• _What this task involves_:
Where a line holds the word "Myelin", copy that line from the data below.
══ Records to process ══
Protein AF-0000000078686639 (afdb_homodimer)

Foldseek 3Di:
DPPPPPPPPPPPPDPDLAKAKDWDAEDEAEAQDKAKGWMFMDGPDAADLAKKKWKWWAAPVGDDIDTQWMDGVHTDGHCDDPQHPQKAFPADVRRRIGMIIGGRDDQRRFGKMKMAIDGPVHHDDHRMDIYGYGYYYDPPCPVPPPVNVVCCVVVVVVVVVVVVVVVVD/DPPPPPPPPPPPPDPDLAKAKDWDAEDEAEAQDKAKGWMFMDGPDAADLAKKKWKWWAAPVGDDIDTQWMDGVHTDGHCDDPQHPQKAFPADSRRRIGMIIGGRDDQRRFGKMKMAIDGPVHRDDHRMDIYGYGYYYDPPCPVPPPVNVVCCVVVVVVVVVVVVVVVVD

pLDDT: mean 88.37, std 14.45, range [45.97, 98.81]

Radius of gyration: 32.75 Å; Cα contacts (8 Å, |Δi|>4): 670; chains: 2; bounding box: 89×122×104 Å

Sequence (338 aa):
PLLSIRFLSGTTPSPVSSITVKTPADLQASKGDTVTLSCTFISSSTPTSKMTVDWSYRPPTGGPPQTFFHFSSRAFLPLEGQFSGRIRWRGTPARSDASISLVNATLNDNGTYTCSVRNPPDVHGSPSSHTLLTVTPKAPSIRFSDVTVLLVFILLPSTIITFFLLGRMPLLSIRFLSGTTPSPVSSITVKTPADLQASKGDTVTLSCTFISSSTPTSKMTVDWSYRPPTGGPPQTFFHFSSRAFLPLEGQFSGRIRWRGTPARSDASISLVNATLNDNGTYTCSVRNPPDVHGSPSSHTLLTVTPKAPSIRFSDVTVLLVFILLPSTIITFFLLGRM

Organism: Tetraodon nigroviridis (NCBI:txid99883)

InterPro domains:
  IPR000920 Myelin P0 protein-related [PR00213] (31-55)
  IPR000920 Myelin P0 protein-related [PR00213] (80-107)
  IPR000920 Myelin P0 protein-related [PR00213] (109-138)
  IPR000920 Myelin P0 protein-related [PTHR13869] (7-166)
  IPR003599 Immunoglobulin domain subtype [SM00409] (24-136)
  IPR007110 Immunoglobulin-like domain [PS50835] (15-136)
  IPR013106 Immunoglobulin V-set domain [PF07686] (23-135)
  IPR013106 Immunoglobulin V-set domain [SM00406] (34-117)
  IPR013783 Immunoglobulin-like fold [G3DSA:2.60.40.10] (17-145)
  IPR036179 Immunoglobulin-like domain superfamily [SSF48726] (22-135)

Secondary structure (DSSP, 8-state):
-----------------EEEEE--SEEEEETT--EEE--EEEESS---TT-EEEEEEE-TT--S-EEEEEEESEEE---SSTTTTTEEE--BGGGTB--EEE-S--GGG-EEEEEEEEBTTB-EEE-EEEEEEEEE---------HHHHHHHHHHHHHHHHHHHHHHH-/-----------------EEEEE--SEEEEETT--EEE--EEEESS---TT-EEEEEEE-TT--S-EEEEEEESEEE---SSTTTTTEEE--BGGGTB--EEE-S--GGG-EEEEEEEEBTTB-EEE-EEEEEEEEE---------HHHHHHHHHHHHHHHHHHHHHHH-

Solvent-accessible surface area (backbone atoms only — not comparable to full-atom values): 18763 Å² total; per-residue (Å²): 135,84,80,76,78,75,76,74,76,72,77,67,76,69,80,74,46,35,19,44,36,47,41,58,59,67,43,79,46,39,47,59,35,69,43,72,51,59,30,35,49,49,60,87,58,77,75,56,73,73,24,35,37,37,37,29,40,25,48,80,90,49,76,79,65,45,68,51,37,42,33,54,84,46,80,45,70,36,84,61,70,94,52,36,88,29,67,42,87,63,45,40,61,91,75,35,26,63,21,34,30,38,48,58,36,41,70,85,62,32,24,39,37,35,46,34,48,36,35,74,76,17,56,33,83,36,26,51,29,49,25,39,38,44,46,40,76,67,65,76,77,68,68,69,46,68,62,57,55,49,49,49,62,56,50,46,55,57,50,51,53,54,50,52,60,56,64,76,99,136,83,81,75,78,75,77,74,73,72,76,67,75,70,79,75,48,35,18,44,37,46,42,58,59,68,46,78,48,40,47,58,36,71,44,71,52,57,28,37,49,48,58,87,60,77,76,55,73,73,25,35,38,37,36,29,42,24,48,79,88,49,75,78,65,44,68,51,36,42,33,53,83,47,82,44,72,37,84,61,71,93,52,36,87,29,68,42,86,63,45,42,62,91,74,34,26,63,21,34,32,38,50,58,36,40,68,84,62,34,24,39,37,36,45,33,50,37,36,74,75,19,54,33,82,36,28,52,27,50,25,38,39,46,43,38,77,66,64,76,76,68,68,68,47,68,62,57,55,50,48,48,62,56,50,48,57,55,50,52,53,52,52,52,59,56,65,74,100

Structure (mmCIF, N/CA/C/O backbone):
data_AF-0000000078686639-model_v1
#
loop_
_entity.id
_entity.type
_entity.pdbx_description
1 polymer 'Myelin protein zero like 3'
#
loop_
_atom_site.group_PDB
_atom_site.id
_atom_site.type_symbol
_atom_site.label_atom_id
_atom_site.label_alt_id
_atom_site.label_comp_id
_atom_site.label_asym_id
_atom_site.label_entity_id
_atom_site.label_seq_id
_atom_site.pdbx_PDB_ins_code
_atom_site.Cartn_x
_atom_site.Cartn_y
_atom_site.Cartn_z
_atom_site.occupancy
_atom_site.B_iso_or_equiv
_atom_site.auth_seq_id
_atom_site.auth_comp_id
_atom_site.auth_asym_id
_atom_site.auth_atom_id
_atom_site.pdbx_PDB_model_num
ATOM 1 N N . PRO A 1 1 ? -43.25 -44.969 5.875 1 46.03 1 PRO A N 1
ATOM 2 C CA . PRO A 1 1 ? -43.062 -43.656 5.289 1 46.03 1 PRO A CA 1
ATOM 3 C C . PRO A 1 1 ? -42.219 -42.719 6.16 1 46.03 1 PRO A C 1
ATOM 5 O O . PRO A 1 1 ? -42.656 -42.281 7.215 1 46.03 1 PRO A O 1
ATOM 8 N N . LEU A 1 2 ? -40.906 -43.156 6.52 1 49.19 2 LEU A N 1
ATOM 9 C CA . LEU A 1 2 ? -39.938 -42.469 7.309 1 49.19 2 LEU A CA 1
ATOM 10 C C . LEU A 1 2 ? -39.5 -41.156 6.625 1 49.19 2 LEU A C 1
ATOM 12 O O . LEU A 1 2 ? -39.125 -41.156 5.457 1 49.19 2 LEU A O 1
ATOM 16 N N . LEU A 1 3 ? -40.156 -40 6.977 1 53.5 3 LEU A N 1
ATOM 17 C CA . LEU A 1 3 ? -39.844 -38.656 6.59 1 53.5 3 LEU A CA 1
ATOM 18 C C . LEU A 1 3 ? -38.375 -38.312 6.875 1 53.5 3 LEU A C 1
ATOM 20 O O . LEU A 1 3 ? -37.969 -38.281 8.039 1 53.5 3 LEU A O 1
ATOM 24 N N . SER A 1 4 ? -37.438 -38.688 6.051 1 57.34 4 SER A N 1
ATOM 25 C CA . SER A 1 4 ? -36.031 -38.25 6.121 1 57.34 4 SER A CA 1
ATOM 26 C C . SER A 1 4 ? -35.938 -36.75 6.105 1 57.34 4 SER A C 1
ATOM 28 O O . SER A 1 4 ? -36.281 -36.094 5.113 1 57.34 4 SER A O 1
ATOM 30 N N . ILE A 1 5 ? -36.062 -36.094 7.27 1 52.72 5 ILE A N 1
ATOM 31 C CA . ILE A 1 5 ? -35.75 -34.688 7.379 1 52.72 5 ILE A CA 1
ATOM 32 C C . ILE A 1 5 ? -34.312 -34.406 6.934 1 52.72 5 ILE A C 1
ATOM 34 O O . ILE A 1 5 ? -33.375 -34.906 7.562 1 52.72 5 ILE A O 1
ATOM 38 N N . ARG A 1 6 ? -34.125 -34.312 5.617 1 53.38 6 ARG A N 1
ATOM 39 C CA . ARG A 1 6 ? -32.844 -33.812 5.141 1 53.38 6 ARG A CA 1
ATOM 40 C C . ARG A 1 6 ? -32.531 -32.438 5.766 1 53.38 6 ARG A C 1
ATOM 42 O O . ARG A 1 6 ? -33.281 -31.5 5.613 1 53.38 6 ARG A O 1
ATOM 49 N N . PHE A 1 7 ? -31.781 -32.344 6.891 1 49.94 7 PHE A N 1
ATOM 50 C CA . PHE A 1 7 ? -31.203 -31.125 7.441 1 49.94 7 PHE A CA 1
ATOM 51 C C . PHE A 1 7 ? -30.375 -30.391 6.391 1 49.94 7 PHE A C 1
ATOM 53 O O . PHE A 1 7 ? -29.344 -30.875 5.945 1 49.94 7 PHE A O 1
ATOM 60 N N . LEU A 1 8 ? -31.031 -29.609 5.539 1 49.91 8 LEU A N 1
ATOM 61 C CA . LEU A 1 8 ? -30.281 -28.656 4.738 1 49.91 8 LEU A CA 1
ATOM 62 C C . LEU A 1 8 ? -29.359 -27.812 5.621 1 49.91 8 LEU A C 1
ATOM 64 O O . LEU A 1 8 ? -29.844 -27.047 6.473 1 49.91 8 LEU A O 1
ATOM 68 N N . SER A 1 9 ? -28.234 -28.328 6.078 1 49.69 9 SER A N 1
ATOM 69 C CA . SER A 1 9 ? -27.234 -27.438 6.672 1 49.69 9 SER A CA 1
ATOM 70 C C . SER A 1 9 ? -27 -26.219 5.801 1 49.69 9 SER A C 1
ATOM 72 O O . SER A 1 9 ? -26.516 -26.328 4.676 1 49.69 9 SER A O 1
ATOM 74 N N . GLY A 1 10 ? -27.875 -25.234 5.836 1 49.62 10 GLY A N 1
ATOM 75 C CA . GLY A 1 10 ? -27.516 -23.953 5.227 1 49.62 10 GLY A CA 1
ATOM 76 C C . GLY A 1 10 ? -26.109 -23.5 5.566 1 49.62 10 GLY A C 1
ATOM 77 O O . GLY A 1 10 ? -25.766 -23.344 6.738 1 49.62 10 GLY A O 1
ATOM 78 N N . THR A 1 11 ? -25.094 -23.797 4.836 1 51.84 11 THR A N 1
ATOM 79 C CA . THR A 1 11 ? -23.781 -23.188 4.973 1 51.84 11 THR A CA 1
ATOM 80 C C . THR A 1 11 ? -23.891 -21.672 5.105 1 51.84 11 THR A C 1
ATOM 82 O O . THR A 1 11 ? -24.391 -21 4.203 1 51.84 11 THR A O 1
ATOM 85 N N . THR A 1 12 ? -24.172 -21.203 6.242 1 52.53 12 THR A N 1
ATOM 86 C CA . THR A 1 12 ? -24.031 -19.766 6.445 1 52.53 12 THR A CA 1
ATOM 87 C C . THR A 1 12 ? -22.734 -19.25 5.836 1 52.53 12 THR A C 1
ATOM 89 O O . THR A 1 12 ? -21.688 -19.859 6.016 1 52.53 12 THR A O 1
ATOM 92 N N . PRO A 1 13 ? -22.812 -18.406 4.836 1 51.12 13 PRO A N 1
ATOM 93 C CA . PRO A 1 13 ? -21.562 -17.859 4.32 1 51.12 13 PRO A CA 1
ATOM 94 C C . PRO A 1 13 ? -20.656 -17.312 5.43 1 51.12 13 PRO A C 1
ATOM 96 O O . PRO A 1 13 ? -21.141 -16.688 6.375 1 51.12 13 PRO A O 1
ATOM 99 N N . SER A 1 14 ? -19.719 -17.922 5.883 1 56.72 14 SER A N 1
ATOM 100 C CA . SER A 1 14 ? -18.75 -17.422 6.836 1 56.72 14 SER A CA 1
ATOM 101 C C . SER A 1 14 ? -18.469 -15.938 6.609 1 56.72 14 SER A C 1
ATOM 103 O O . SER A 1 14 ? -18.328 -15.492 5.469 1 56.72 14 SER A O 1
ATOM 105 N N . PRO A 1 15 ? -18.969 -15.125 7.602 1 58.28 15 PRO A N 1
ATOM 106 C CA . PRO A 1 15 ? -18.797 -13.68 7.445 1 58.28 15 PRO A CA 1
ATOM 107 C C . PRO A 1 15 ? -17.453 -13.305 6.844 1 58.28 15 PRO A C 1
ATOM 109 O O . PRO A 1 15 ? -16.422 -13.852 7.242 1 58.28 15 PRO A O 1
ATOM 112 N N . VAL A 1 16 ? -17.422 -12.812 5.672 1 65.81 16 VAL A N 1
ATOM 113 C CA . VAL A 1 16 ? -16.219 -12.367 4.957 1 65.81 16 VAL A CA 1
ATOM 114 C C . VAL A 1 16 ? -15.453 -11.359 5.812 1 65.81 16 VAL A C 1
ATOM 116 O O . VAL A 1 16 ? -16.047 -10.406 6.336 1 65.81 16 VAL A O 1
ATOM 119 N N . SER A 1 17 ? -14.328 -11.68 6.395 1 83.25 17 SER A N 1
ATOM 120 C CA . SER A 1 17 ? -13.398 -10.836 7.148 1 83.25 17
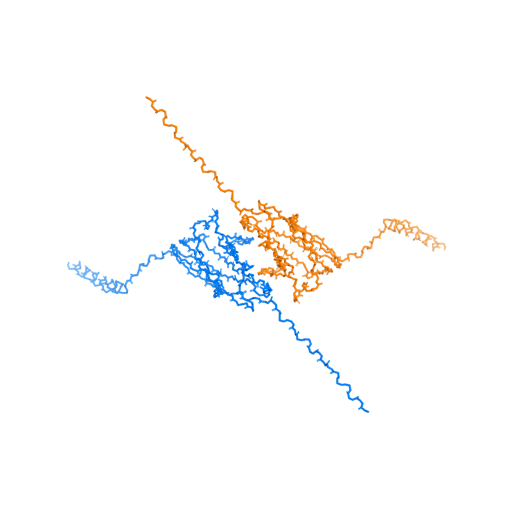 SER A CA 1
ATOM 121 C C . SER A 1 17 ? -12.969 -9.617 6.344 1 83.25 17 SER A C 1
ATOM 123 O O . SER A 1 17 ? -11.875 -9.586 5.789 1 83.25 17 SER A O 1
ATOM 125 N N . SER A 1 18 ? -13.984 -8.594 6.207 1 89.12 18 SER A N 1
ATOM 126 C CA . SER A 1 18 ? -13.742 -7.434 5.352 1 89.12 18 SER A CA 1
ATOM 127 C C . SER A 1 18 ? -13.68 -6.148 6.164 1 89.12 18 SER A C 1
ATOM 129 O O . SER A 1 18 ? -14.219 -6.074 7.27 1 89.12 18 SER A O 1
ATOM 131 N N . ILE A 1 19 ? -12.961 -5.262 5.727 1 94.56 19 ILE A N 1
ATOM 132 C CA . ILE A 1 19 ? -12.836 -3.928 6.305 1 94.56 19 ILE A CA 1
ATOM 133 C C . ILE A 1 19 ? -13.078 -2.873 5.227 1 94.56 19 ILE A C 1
═══
• _Expected output_:
  IPR000920 Myelin P0 protein-related [PR00213] (31-55)
  IPR000920 Myelin P0 protein-related [PR00213] (80-107)
  IPR000920 Myelin P0 protein-related [PR00213] (109-138)
  IPR000920 Myelin P0 protein-related [PTHR13869] (7-166)
1 polymer 'Myelin protein zero like 3'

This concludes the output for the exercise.